Voici une petite épître[5] que je vous supplie de rendre à Mme de Bolingbroke. On dit qu’elle a engagé Matignon le sournois[6] à parler au garde des sceaux. Ce garde des sceaux donne eau bénite de cour ; un excommunié en a toujours besoin. Mais, s’il vous plaît, quel si grand mal trouveriez-vous si on allait dans un faubourg passer huit jours sans paraître ? On y souperait avec vous, on serait caché comme un trésor, et on décamperait de son trou à la première alarme. On a des affaires après tout ; il faut y mettre ordre, et ne pas s’exposer à voir tout d’un coup sa petite fortune au diable. Mais cela n’est rien ; le cœur me conduit, et mon cœur n’entend point raison. Écrivez-moi, de grâce, vos petites réflexions sur ce. Avez-vous eu la bonté de dire quelque chose pour moi au porteur[7] de drapeaux ? Avez-vous dit à M. Pont-de-Veyle combien je lui suis attaché ? Voyez-vous quelquefois Mme du Chàtelet ? Écrivez-moi, mon cher ami ; je suis
- ↑ Voyez tome X, les vers 10 et 11 de l’épître datée du 3 juillet 1734.

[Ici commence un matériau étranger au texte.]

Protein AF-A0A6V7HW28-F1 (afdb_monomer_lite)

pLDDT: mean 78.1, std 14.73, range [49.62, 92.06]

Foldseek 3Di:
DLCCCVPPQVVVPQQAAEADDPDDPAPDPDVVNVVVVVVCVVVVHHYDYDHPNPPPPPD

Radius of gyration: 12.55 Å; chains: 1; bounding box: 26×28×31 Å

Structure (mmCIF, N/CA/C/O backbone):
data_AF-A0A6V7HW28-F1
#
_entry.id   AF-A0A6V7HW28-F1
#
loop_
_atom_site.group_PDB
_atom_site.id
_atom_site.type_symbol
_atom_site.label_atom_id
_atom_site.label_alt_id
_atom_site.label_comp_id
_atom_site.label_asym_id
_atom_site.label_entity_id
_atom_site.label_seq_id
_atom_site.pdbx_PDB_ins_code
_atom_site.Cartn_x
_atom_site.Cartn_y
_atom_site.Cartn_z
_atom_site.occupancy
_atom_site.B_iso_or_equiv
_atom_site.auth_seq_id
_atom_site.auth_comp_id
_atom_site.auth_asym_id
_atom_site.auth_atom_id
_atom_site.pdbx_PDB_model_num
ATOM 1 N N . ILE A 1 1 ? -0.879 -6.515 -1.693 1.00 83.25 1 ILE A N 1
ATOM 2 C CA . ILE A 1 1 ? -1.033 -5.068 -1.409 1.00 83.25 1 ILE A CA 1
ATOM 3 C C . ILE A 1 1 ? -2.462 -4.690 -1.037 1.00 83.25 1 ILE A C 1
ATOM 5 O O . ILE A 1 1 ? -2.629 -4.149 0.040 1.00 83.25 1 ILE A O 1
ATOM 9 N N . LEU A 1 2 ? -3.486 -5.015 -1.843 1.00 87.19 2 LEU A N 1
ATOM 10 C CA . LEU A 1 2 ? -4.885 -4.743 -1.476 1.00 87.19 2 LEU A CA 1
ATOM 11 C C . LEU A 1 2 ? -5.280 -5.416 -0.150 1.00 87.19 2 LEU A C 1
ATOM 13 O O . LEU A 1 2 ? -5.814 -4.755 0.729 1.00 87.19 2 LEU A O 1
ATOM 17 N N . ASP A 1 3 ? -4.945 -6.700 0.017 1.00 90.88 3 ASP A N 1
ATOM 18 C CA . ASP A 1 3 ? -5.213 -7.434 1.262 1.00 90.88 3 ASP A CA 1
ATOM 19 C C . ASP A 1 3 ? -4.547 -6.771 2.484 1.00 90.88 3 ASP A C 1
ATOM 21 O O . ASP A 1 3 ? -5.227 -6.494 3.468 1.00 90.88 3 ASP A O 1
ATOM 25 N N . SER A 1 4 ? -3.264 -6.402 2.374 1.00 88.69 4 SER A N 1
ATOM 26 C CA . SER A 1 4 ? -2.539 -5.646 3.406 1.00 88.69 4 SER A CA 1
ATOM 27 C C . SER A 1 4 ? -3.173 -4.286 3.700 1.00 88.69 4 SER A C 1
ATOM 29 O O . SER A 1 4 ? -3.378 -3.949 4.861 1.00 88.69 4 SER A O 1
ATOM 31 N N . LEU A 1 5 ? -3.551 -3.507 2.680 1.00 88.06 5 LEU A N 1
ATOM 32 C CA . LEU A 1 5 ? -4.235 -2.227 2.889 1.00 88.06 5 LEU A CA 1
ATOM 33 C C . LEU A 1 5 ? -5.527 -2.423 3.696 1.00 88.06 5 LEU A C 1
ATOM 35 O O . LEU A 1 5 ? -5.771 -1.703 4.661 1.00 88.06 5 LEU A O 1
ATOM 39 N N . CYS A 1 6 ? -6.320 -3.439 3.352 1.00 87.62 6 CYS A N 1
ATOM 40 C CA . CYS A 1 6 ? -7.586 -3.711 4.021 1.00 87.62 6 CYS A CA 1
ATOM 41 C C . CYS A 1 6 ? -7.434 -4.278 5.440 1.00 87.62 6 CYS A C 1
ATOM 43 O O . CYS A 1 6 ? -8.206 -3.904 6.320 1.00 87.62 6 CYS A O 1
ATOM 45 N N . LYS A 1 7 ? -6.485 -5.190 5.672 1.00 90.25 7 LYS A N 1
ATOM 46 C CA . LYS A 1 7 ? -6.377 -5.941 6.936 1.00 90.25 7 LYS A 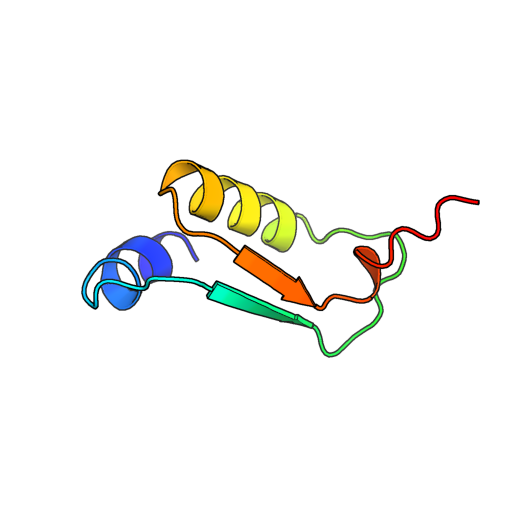CA 1
ATOM 47 C C . LYS A 1 7 ? -5.324 -5.411 7.899 1.00 90.25 7 LYS A C 1
ATOM 49 O O . LYS A 1 7 ? -5.445 -5.659 9.095 1.00 90.25 7 LYS A O 1
ATOM 54 N N . GLU A 1 8 ? -4.317 -4.699 7.410 1.00 89.69 8 GLU A N 1
ATOM 55 C CA . GLU A 1 8 ? -3.194 -4.226 8.227 1.00 89.69 8 GLU A CA 1
ATOM 56 C C . GLU A 1 8 ? -3.195 -2.702 8.380 1.00 89.69 8 GLU A C 1
ATOM 58 O O . GLU A 1 8 ? -2.920 -2.210 9.466 1.00 89.69 8 GLU A O 1
ATOM 63 N N . PHE A 1 9 ? -3.538 -1.941 7.333 1.00 87.56 9 PHE A N 1
ATOM 64 C CA . PHE A 1 9 ? -3.475 -0.471 7.377 1.00 87.56 9 PHE A CA 1
ATOM 65 C C . PHE A 1 9 ? -4.783 0.140 7.894 1.00 87.56 9 PHE A C 1
ATOM 67 O O . PHE A 1 9 ? -4.773 0.989 8.785 1.00 87.56 9 PHE A O 1
ATOM 74 N N . LEU A 1 10 ? -5.929 -0.303 7.369 1.00 86.12 10 LEU A N 1
ATOM 75 C CA . LEU A 1 10 ? -7.230 0.212 7.811 1.00 86.12 10 LEU A CA 1
ATOM 76 C C . LEU A 1 10 ? -7.575 -0.199 9.247 1.00 86.12 10 LEU A C 1
ATOM 78 O O . LEU A 1 10 ? -8.224 0.558 9.960 1.00 86.12 10 LEU A O 1
ATOM 82 N N . THR A 1 11 ? -7.122 -1.369 9.697 1.00 89.88 11 THR A N 1
ATOM 83 C CA . THR A 1 11 ? -7.433 -1.887 11.040 1.00 89.88 11 THR A CA 1
ATOM 84 C C . THR A 1 11 ? -6.755 -1.106 12.163 1.00 89.88 11 THR A C 1
ATOM 86 O O . THR A 1 11 ? -7.241 -1.128 13.292 1.00 89.88 11 THR A O 1
ATOM 89 N N . VAL A 1 12 ? -5.668 -0.390 11.864 1.00 90.44 12 VAL A N 1
ATOM 90 C CA . VAL A 1 12 ? -4.892 0.385 12.846 1.00 90.44 12 VAL A CA 1
ATOM 91 C C . VAL A 1 12 ? -5.031 1.902 12.675 1.00 90.44 12 VAL A C 1
ATOM 93 O O . VAL A 1 12 ? -4.292 2.651 13.306 1.00 90.44 12 VAL A O 1
ATOM 96 N N . ASN A 1 13 ? -5.988 2.368 11.860 1.00 89.38 13 ASN A N 1
ATOM 97 C CA . ASN A 1 13 ? -6.237 3.791 11.585 1.00 89.38 13 ASN A CA 1
ATOM 98 C C . ASN A 1 13 ? -4.983 4.547 11.103 1.00 89.38 13 ASN A C 1
ATOM 100 O O . ASN A 1 13 ? -4.585 5.564 11.678 1.00 89.38 13 ASN A O 1
ATOM 104 N N . VAL A 1 14 ? -4.347 4.051 10.039 1.00 91.50 14 VAL A N 1
ATOM 105 C CA . VAL A 1 14 ? -3.201 4.731 9.417 1.00 91.50 14 VAL A CA 1
ATOM 106 C C . VAL A 1 14 ? -3.598 6.128 8.920 1.00 91.50 14 VAL A C 1
ATOM 108 O O . VAL A 1 14 ? -4.502 6.272 8.103 1.00 91.50 14 VAL A O 1
ATOM 111 N N . SER A 1 15 ? -2.877 7.153 9.387 1.00 91.12 15 SER A N 1
ATOM 112 C CA . SER A 1 15 ? -3.080 8.556 8.990 1.00 91.12 15 SER A CA 1
ATOM 113 C C . SER A 1 15 ? -2.334 8.930 7.703 1.00 91.12 15 SER A C 1
ATOM 115 O O . SER A 1 15 ? -2.820 9.744 6.928 1.00 91.12 15 SER A O 1
ATOM 117 N N . ALA A 1 16 ? -1.169 8.326 7.447 1.00 91.25 16 ALA A N 1
ATOM 118 C CA . ALA A 1 16 ? -0.382 8.543 6.234 1.00 91.25 16 ALA A CA 1
ATOM 119 C C . ALA A 1 16 ? 0.523 7.341 5.940 1.00 91.25 16 ALA A C 1
ATOM 121 O O . ALA A 1 16 ? 0.938 6.636 6.862 1.00 91.25 16 ALA A O 1
ATOM 122 N N . ILE A 1 17 ? 0.867 7.130 4.666 1.00 90.44 17 ILE A N 1
ATOM 123 C CA . ILE A 1 17 ? 1.806 6.083 4.238 1.00 90.44 17 ILE A CA 1
ATOM 124 C C . ILE A 1 17 ? 3.070 6.723 3.670 1.00 90.44 17 ILE A C 1
ATOM 126 O O . ILE A 1 17 ? 3.002 7.540 2.754 1.00 90.44 17 ILE A O 1
ATOM 130 N N . LEU A 1 18 ? 4.229 6.314 4.183 1.00 89.56 18 LEU A N 1
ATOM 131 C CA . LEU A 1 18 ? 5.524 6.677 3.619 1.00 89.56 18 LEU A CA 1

- ↑ Voyez tome XV, le chapitre iv du Précis du Siècle de Louis XV.
- ↑ Voyez ibidem.
- ↑ Anne Iwanowna, impératrice en 1730, morte le 28 octobre 1740.
- ↑ Elle nous est inconnue. (Cl.)
- ↑ La même épithète est donnée à Matignon dans l′Épître à M. le duc d’Aremberg, datée jusqu’à présent de 1745, mais que Beuchot croit de 1715 ou 1716 ; voyez tome X, page 223.
- ↑ Sans doute le fils du maréchal de Coigny. Il fut envoyé au roi Louis XV, avec des drapeaux pris à l’ennemi, lors de la bataille de Parme, du 29 juin 1734.